Researcher to test value of tailored gene testing

A Perth researcher is hoping to make a case for the upfront use of advanced DNA testing in patients with two of the most common forms of leukaemia.

Sir Charles Gairdner Hospital haematologist Dr Xuan Ni Tan is one of five cancer researchers awarded a State Government fellowship in the latest round of the WA Cancer and Palliative Care Network Fellowship program.

She will use her fellowship to determine whether the benefits of more targeted treatment can justify the costs of using advanced gene-sequencing technology to screen patients before they start treatment.

Dr Tan’s retrospective study will investigate the extent to which such sequencing would have altered the course – and cost – of treatment of 150 WA patients with Acute Myeloid Leukaemia (AML) and Chronic Lymphocytic Leukaemia (CLL).

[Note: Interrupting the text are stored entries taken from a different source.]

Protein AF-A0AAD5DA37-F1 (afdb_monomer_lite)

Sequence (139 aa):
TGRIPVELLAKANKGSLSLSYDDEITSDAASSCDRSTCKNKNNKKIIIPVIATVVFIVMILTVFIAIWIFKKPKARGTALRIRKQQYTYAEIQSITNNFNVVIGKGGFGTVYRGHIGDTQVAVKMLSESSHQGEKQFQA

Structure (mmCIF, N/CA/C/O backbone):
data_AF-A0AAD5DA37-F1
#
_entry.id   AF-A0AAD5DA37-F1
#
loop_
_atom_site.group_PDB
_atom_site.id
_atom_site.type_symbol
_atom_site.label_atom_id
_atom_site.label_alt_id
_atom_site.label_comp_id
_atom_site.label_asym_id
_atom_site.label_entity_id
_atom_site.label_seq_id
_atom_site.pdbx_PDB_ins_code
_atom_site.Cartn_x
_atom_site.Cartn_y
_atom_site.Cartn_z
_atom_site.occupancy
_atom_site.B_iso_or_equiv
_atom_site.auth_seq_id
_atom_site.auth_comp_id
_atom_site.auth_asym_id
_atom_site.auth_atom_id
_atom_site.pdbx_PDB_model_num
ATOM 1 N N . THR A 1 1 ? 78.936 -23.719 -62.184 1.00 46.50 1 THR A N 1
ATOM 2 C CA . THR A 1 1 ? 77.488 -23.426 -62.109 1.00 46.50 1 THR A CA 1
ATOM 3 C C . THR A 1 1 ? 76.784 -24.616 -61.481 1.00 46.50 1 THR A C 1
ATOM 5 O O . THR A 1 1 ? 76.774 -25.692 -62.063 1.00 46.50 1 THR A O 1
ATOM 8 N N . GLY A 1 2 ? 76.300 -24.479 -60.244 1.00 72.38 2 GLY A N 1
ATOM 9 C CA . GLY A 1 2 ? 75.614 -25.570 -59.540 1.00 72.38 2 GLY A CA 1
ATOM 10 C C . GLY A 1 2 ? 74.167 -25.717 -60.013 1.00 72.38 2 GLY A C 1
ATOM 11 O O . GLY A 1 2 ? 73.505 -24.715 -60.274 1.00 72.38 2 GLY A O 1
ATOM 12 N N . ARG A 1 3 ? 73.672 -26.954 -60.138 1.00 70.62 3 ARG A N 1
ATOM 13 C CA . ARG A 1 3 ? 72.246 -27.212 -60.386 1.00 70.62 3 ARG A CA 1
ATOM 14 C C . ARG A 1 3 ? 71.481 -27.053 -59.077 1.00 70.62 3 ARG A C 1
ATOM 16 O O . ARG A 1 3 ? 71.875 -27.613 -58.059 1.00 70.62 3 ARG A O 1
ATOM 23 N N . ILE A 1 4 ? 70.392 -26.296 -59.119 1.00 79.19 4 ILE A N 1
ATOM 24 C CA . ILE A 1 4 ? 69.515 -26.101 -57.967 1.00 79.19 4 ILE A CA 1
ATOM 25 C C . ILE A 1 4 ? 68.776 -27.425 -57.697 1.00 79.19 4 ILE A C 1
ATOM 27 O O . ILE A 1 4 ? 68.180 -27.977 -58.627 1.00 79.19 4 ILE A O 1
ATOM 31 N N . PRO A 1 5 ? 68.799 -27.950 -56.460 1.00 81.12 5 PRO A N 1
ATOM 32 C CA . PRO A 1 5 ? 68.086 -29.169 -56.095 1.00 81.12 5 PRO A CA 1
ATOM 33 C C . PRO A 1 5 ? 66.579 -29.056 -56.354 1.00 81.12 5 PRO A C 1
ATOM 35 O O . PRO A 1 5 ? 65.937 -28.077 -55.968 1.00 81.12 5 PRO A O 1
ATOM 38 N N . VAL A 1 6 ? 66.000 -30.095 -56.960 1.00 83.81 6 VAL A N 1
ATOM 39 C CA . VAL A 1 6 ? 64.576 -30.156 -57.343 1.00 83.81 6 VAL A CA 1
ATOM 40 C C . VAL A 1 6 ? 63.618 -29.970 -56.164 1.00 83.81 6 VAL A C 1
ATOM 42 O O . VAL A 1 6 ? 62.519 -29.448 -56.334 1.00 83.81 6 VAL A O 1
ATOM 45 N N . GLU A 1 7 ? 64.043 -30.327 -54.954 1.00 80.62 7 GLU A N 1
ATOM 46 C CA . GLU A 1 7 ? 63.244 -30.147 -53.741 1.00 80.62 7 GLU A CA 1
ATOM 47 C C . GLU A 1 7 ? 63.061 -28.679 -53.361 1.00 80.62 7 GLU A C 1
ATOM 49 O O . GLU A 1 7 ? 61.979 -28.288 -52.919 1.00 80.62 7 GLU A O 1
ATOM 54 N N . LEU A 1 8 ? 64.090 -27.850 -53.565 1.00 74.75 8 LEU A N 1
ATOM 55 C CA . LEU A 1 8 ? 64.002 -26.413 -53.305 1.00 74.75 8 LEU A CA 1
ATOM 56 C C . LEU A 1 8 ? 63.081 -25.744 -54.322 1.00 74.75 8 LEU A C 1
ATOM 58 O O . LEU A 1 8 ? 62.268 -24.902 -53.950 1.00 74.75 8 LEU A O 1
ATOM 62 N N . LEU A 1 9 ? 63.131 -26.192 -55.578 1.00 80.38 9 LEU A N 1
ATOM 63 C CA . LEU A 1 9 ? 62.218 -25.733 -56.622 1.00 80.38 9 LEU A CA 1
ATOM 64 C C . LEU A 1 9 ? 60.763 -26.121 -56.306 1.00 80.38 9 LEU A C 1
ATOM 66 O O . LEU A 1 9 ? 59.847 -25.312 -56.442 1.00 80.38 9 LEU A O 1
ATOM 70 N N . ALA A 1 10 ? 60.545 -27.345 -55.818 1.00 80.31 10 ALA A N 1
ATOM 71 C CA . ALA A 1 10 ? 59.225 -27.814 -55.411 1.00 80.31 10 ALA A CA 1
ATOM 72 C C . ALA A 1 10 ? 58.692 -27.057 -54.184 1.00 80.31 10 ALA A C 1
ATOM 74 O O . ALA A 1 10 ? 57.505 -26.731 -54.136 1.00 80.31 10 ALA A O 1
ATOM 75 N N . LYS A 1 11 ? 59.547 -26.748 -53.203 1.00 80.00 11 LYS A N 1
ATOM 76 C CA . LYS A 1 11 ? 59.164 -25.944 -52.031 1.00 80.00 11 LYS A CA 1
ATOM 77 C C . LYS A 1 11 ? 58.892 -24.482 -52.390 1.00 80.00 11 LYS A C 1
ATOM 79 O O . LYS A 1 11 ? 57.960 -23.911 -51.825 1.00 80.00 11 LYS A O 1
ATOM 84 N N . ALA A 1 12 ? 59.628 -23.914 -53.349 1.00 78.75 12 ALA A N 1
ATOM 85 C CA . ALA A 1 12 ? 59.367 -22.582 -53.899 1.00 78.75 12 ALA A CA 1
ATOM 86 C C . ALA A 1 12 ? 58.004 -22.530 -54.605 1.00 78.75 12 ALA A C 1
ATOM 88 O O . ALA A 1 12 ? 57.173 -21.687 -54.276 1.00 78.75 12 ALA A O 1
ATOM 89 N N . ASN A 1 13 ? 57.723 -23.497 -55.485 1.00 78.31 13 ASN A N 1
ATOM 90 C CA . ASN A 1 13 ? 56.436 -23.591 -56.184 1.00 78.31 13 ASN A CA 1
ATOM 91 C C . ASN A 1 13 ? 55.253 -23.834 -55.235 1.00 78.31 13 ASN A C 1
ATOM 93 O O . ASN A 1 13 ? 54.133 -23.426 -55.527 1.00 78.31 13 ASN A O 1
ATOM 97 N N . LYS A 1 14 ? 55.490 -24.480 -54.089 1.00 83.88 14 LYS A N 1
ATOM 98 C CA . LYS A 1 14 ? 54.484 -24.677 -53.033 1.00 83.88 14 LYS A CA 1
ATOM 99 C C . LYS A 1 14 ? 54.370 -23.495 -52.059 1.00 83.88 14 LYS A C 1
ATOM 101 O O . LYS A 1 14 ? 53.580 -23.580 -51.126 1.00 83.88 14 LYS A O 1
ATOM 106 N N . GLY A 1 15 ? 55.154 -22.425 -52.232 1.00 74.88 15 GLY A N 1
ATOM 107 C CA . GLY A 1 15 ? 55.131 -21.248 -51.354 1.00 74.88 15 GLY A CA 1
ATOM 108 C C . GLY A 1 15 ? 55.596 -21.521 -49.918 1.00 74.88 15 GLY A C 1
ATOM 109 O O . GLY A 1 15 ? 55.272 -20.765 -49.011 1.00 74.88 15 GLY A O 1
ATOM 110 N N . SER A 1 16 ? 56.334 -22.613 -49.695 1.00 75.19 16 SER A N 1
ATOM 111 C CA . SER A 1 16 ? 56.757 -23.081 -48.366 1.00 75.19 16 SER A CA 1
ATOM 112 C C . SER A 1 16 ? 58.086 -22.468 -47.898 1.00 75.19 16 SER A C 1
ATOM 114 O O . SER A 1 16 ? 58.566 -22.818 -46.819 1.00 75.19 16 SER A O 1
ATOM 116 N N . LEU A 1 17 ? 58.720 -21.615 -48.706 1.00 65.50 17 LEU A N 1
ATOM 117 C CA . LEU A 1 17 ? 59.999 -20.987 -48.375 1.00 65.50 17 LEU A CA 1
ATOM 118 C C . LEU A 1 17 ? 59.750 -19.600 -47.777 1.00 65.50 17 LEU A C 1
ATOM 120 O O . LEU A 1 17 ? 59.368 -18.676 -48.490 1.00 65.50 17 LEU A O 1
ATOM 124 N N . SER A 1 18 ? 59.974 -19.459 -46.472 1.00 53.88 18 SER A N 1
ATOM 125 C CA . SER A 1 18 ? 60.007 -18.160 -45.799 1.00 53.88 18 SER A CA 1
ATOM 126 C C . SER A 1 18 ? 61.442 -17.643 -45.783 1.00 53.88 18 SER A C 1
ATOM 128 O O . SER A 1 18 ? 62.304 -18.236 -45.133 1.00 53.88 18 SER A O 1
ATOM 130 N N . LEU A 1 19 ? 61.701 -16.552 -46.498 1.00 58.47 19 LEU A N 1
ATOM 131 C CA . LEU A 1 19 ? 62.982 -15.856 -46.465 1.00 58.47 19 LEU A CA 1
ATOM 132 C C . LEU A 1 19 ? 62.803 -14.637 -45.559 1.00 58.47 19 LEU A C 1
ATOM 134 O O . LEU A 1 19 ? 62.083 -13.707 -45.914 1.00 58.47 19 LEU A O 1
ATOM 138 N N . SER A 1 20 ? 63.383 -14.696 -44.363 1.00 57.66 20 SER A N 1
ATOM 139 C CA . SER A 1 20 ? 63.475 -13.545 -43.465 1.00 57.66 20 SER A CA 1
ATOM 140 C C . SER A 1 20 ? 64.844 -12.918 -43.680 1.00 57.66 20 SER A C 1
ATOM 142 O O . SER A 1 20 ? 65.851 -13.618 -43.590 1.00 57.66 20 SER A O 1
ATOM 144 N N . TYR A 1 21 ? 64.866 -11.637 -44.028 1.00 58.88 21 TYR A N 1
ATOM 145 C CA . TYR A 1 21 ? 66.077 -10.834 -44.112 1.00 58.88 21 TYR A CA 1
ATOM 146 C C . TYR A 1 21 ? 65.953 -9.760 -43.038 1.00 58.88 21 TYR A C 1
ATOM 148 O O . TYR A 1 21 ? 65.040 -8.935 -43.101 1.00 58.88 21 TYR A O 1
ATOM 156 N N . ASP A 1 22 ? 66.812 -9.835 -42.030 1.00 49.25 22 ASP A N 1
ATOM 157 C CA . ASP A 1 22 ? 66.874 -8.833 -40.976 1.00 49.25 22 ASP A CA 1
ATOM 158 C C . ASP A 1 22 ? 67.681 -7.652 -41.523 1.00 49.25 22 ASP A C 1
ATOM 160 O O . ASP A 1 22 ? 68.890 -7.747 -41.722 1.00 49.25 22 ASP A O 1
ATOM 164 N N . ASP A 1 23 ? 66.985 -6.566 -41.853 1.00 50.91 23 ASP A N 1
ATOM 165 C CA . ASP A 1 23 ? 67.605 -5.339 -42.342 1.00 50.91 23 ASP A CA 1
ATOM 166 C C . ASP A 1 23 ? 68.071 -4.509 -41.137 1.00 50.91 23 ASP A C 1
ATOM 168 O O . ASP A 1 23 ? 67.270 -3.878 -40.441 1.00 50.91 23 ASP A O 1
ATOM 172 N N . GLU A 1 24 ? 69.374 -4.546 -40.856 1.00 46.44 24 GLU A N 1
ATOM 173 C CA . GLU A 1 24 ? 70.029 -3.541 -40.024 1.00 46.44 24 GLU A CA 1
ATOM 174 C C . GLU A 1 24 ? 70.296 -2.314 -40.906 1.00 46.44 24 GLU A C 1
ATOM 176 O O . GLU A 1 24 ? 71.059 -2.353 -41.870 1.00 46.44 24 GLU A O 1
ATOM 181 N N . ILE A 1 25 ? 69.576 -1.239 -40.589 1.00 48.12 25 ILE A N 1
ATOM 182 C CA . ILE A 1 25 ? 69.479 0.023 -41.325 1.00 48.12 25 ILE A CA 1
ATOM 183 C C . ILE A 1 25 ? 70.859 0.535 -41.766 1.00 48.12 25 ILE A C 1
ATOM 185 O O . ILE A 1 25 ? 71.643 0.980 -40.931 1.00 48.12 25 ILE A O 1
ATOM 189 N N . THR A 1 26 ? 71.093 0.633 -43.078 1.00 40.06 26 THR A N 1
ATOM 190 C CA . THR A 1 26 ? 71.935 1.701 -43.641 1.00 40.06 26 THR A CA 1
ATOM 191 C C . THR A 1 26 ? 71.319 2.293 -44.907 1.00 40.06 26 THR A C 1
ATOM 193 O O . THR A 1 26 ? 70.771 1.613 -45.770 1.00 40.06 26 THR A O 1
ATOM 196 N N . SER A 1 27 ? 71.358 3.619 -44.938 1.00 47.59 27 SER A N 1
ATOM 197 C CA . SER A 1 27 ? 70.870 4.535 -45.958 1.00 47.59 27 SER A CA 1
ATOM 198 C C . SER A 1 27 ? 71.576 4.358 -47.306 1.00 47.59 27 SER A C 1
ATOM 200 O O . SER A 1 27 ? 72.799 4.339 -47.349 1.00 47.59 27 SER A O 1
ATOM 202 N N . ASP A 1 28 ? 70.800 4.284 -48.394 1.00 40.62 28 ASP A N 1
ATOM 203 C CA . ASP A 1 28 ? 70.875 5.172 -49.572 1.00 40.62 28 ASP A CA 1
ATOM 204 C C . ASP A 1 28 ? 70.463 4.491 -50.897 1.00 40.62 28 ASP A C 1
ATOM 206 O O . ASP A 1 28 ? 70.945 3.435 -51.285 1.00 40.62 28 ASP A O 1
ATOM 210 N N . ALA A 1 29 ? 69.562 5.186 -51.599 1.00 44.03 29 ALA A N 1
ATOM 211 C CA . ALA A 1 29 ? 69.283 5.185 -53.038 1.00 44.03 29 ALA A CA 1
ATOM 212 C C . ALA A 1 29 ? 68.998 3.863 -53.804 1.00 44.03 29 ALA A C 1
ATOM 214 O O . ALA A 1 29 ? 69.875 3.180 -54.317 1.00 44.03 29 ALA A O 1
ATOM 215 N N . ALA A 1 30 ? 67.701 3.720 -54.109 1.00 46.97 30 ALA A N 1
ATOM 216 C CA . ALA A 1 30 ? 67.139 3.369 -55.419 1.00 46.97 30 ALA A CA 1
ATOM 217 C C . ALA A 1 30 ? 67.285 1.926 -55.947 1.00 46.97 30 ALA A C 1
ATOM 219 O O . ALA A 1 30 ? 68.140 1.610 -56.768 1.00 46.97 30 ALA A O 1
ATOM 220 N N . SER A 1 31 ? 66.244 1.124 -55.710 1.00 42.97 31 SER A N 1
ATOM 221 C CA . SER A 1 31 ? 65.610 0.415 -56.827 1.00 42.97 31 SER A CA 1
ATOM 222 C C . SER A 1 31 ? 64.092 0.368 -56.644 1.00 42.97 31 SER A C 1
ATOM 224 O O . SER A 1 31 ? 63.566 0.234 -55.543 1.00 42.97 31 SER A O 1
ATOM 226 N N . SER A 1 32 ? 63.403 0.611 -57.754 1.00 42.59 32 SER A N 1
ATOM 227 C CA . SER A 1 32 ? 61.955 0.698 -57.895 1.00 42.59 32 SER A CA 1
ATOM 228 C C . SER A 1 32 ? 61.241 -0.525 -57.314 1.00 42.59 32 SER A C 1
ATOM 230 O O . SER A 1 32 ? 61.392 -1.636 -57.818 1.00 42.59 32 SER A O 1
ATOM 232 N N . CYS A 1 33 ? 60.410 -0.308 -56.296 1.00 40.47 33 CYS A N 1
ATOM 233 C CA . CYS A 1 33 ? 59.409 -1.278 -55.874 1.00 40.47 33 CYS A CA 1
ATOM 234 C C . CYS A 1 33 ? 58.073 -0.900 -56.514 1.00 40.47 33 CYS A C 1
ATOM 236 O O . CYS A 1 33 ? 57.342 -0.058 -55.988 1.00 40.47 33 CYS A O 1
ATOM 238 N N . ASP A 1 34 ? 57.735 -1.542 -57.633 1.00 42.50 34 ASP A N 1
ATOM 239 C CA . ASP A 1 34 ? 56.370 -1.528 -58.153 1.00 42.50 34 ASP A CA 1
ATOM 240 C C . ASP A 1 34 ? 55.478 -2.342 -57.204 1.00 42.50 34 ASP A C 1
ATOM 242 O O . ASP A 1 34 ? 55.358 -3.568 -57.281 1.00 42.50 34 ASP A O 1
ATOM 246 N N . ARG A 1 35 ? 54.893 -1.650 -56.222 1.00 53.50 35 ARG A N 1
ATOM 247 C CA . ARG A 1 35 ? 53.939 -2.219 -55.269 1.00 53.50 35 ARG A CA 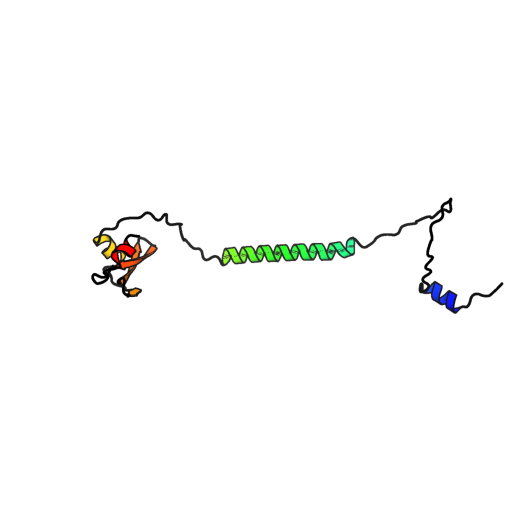1
ATOM 248 C C . ARG A 1 35 ? 52.576 -2.334 -55.943 1.00 53.50 35 ARG A C 1
ATOM 250 O O . ARG A 1 35 ? 51.628 -1.629 -55.590 1.00 53.50 35 ARG A O 1
ATOM 257 N N . SER A 1 36 ? 52.456 -3.251 -56.895 1.00 50.81 36 SER A N 1
ATOM 258 C CA . SER A 1 36 ? 51.175 -3.559 -57.525 1.00 50.81 36 SER A CA 1
ATOM 259 C C . SER A 1 36 ? 50.251 -4.300 -56.543 1.00 50.81 36 SER A C 1
ATOM 261 O O . SER A 1 36 ? 50.199 -5.518 -56.422 1.00 50.81 36 SER A O 1
ATOM 263 N N . THR A 1 37 ? 49.457 -3.499 -55.830 1.00 51.59 37 THR A N 1
ATOM 264 C CA . THR A 1 37 ? 48.185 -3.845 -55.176 1.00 51.59 37 THR A CA 1
ATOM 265 C C . THR A 1 37 ? 48.179 -5.059 -54.242 1.00 51.59 37 THR A C 1
ATOM 267 O O . THR A 1 37 ? 47.638 -6.122 -54.550 1.00 51.59 37 THR A O 1
ATOM 270 N N . CYS A 1 38 ? 48.563 -4.828 -52.987 1.00 47.75 38 CYS A N 1
ATOM 271 C CA . CYS A 1 38 ? 47.943 -5.556 -51.884 1.00 47.75 38 CYS A CA 1
ATOM 272 C C . CYS A 1 38 ? 46.453 -5.168 -51.828 1.00 47.75 38 CYS A C 1
ATOM 274 O O . CYS A 1 38 ? 46.079 -4.172 -51.209 1.00 47.75 38 CYS A O 1
ATOM 276 N N . LYS A 1 39 ? 45.582 -5.932 -52.495 1.00 47.56 39 LYS A N 1
ATOM 277 C CA . LYS A 1 39 ? 44.130 -5.824 -52.302 1.00 47.56 39 LYS A CA 1
ATOM 278 C C . LYS A 1 39 ? 43.793 -6.317 -50.893 1.00 47.56 39 LYS A C 1
ATOM 280 O O . LYS A 1 39 ? 43.587 -7.509 -50.684 1.00 47.56 39 LYS A O 1
ATOM 285 N N . ASN A 1 40 ? 43.715 -5.395 -49.936 1.00 54.41 40 ASN A N 1
ATOM 286 C CA . ASN A 1 40 ? 43.062 -5.622 -48.649 1.00 54.41 40 ASN A CA 1
ATOM 287 C C . ASN A 1 40 ? 41.586 -5.968 -48.924 1.00 54.41 40 ASN A C 1
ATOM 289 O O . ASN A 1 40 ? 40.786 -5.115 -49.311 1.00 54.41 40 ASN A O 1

These two cancers are the most prevalent forms of leukaemia in adults, affecting about 2600 Australians annually.

Patients involved in Dr Tan’s research have already completed their treatment which they were given in accordance with contemporary treatment guidelines.

Treatment for AML typically begins with one or two rounds of intense chemotherapy (designed to achieve remission by killing as many abnormal white blood cells as possible) followed by a further four rounds to consolidate the gains of their earlier therapy.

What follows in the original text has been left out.